PSEUDOCODE request with cancellation and timeout: 1. IF !canProceed() THEN waitForSlot() 2. START timer(timeout) 3. TRY execute 4. IF cancelled OR timer expired → abort transport → raise TIMEOUT/CANCELLED 5. ALWAYS release slot
Streaming and Large Payloads
- Support reading streaming responses (SSE/chunked) with backpressure.
- Support large uploads/downloads with chunking, multi‑part, or resumable mechanisms when available.
- Apply checksum/ETag validation when provided by the server.
- Surface progress events via hooks or callbacks where relevant.

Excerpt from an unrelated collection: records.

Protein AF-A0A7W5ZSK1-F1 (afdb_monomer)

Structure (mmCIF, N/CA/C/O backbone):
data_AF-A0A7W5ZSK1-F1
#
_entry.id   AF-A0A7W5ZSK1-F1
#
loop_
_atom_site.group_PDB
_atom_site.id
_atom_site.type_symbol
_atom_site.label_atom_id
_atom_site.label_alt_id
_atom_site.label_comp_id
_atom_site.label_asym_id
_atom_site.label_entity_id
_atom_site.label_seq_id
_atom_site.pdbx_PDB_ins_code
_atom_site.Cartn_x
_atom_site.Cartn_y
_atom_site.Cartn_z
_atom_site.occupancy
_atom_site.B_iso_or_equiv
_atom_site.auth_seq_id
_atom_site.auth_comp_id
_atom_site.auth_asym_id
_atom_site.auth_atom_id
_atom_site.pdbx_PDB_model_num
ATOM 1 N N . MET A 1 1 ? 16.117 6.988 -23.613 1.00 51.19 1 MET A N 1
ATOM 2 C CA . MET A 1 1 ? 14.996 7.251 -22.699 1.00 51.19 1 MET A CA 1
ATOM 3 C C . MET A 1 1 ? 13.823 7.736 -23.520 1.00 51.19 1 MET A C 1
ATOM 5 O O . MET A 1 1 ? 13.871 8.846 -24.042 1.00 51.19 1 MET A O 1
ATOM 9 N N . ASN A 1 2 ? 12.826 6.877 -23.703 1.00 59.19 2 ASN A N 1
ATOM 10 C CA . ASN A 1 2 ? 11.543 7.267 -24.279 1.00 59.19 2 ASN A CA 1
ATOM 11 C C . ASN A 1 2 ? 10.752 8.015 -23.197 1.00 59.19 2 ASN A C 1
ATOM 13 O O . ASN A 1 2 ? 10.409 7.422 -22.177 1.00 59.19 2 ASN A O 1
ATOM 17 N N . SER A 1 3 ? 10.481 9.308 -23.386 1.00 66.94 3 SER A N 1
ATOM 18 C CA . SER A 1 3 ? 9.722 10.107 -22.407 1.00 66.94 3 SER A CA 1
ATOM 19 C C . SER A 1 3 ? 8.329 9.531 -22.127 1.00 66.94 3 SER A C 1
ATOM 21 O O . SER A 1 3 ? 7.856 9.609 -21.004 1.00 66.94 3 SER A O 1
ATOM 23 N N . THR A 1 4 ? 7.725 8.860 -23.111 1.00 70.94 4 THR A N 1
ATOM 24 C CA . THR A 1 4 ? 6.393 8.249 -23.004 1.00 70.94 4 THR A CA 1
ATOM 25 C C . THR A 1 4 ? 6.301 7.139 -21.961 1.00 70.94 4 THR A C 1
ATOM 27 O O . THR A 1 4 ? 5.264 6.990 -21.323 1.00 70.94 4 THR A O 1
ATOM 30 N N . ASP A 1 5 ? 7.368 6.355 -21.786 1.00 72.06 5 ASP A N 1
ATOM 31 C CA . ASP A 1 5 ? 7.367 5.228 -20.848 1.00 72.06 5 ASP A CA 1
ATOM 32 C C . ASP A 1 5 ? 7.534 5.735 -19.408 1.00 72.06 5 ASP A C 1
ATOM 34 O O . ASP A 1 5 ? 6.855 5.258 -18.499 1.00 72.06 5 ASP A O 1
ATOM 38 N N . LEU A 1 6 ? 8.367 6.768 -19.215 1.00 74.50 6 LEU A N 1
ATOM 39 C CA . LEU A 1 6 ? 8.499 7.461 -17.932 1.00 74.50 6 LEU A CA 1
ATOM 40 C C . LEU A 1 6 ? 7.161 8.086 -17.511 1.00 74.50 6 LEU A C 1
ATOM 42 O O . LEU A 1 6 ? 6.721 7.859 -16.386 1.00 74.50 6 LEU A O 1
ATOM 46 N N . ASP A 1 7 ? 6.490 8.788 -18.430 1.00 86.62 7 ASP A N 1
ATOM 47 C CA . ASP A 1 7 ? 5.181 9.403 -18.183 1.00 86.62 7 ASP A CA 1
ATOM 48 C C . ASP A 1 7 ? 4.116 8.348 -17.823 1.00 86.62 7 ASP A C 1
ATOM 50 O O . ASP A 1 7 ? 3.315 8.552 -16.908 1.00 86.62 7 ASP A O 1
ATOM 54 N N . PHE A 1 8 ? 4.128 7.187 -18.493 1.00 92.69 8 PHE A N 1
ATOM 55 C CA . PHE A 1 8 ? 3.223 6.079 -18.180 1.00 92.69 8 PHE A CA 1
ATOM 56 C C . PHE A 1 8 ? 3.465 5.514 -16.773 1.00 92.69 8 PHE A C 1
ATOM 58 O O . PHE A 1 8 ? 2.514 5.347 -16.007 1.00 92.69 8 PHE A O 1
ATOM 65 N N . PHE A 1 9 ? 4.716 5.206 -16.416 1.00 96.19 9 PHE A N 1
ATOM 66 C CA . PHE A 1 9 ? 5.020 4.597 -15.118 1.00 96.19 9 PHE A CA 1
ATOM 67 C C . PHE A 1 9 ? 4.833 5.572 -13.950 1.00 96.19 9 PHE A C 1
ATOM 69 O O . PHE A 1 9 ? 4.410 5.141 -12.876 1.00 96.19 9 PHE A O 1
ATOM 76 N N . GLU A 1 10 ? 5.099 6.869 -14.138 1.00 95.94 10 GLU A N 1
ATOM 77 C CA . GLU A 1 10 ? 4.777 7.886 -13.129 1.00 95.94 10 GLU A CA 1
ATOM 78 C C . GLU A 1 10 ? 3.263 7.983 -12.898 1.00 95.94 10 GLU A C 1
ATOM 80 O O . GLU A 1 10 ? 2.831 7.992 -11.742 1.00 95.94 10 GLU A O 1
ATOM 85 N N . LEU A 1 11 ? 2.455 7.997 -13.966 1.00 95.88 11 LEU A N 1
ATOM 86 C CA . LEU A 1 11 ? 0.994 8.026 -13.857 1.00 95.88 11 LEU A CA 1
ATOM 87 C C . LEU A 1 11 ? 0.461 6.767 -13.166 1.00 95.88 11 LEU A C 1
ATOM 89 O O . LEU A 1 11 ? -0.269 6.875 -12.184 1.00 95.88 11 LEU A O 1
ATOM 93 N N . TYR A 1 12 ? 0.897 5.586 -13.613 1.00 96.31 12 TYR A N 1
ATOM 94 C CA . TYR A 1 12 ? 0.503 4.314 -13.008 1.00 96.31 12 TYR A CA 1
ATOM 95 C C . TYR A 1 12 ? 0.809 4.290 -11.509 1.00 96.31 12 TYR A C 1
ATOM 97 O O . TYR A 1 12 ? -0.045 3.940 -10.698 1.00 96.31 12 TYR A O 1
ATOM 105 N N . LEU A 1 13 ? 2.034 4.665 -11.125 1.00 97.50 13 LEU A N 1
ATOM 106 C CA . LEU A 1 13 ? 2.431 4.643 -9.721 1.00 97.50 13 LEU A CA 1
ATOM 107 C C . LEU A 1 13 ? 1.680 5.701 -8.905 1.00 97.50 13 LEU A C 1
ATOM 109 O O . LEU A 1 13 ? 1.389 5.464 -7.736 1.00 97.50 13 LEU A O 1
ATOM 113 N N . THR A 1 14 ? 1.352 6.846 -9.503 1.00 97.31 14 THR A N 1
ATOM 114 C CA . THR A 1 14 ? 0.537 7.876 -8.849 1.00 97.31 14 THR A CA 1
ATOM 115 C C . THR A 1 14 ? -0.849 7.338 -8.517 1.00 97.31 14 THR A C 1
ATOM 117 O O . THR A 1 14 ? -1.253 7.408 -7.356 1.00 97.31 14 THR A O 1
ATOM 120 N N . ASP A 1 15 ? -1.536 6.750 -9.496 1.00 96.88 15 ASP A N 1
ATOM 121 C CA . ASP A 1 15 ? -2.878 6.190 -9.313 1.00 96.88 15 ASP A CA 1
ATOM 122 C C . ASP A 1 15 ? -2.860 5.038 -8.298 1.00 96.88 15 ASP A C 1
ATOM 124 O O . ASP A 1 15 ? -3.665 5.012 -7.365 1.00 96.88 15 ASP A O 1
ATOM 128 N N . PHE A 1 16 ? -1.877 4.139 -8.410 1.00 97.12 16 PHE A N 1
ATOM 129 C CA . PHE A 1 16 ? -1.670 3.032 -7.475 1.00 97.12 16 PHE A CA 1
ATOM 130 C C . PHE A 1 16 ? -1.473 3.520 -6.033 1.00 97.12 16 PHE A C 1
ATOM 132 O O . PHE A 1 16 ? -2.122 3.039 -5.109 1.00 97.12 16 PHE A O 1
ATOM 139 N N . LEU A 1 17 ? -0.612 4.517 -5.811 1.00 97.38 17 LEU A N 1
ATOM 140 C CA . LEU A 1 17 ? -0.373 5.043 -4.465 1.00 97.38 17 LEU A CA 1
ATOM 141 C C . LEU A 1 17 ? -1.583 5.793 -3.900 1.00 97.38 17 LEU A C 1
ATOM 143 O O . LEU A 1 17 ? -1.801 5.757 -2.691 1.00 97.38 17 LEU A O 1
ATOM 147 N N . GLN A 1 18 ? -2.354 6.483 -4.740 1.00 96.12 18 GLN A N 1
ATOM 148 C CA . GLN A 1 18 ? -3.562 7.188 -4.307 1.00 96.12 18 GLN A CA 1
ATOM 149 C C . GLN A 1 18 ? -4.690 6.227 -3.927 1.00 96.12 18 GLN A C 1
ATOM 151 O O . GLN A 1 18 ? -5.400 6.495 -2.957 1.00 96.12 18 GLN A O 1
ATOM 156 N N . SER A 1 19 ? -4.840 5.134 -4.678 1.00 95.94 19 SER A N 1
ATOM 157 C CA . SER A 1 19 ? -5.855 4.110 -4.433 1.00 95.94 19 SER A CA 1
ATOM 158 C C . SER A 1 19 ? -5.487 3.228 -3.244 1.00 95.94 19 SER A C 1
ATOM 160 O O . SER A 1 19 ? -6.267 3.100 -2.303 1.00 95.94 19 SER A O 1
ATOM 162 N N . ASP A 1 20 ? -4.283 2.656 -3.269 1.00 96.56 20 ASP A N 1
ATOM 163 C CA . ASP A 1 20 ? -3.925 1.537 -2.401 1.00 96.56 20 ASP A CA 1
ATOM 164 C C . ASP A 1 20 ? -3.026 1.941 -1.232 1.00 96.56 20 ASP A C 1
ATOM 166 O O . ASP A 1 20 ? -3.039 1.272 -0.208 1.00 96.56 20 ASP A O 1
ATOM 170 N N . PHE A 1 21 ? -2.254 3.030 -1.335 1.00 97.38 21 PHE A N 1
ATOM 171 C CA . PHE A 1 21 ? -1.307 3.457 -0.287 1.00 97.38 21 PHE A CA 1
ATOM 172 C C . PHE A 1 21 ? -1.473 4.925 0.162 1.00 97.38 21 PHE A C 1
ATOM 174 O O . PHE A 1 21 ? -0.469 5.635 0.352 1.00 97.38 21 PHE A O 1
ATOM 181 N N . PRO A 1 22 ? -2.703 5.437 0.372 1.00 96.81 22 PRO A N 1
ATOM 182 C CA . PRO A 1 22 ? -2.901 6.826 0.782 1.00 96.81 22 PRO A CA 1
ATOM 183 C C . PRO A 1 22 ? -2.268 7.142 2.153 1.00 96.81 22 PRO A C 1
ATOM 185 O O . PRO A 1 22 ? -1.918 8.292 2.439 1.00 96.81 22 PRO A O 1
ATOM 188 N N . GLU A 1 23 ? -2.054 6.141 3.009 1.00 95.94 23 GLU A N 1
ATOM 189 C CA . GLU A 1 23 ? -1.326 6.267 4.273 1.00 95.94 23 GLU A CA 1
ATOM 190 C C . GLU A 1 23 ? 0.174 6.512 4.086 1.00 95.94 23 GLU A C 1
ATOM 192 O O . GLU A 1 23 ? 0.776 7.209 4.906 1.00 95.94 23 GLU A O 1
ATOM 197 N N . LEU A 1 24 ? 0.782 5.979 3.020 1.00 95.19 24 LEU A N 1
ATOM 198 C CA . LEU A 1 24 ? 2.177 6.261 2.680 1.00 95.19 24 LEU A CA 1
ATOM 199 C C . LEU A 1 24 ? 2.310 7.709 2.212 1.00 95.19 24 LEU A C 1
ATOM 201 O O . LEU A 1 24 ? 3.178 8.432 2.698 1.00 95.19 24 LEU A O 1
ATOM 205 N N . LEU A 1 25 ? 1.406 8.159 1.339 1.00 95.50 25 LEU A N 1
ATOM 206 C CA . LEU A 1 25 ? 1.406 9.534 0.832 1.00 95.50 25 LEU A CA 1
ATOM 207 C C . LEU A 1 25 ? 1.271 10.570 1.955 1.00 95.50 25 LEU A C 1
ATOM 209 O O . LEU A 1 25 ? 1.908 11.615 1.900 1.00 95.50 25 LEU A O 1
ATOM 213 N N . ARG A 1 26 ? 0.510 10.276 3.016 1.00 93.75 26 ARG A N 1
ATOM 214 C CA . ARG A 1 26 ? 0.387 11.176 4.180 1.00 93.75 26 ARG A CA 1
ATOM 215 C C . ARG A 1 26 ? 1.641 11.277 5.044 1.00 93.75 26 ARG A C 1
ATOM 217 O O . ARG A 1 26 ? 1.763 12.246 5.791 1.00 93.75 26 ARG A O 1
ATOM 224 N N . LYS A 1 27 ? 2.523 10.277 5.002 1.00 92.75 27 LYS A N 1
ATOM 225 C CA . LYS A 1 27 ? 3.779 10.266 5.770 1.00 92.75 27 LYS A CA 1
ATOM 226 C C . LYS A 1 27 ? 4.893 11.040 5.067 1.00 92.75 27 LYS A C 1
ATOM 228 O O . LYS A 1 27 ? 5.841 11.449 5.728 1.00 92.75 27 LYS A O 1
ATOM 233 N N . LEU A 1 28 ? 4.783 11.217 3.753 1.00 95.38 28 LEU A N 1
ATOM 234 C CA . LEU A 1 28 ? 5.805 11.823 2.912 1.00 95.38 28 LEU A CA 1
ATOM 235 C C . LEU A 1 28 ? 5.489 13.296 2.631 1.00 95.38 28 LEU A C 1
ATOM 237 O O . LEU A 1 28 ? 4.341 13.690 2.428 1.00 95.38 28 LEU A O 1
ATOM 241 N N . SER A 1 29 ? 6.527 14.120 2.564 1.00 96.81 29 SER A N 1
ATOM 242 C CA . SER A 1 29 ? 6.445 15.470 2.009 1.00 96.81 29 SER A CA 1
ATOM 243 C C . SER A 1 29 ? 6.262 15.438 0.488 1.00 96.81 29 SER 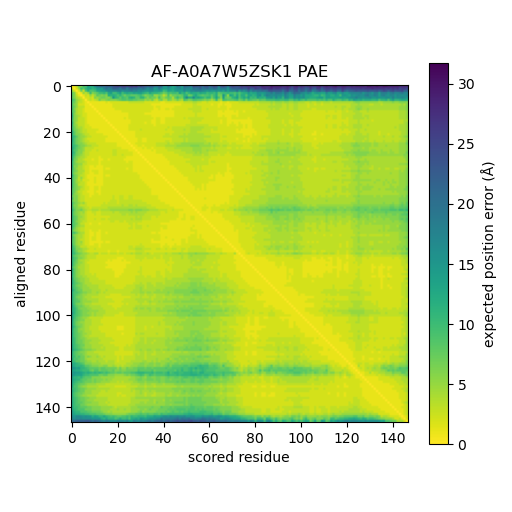A C 1
ATOM 245 O O . SER A 1 29 ? 6.626 14.473 -0.187 1.00 96.81 29 SER A O 1
ATOM 247 N N . SER A 1 30 ? 5.785 16.540 -0.098 1.00 94.81 30 SER A N 1
ATOM 248 C CA . SER A 1 30 ? 5.615 16.647 -1.555 1.00 94.81 30 SER A CA 1
ATOM 249 C C . SER A 1 30 ? 6.913 16.397 -2.337 1.00 94.81 30 SER A C 1
ATOM 251 O O . SER A 1 30 ? 6.877 15.843 -3.434 1.00 94.81 30 SER A O 1
ATOM 253 N N . SER A 1 31 ? 8.072 16.775 -1.782 1.00 96.94 31 SER A N 1
ATOM 254 C CA . SER A 1 31 ? 9.381 16.497 -2.386 1.00 96.94 31 SER A CA 1
ATOM 255 C C . SER A 1 31 ? 9.764 15.021 -2.324 1.00 96.94 31 SER A C 1
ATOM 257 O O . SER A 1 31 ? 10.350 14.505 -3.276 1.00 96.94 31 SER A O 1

PSEUDOCODE streaming read: open stream FOR EACH chunk IN stream: emit chunk to caller ON error → map to NETWORK_ERROR (retryable if partial/transient)
Rate Limiting
Rate Limiter Methods
The rate limiter should implement:
-
canProceed()
Returns true if a request can be made immediately without exceeding rate limits -
waitForSlot()
Blocks/waits until a request slot becomes available -
updateFromResponse(headers)
Updates rate limit state based on response headers (e.g., X-RateLimit-Remaining) -
getStatus()
Returns current rate limit status information
Rate Limit Status
Status information should include:
- limit - Maximum requests allowed in the window
- remaining - Requests remaining in current window
- reset - Timestamp when the limit resets
- retryAfter - Seconds to wait before retrying (if provided)
Implementation Strategies
- Token Bucket - Smooth rate limiting with burst capacity
- Sliding Window - Precise rate limiting over time windows
- Fixed Window - Simple reset at specific intervals
- Adaptive - Adjust based on server feedback
PSEUDOCODE adaptive update: IF headers contain rate-limit info THEN update limiter state IF Retry-After present THEN sleep per hint
Authentication Strategies
Authentication Methods
Each authentication strategy should implement:
-
authenticate(request)
Apply authentication credentials to the outgoing request -
refresh()
Refresh expired credentials (optional, for token-based auth) -
isValid()
Check if current authentication credentials are still valid
Required Authentication Types
-
API Key
Support for API keys in headers, query parameters, or custom locations -
Bearer Token
JWT or opaque tokens with optional refresh mechanism -
Basic Authentication
Username and password encoded in Authorization header -
OAuth 2.0
Full OAuth flow with token refresh support -
Custom Authentication
Signature-based auth, HMAC, or other custom schemes
Authentication Best Practices
- Store credentials securely (never in plain text)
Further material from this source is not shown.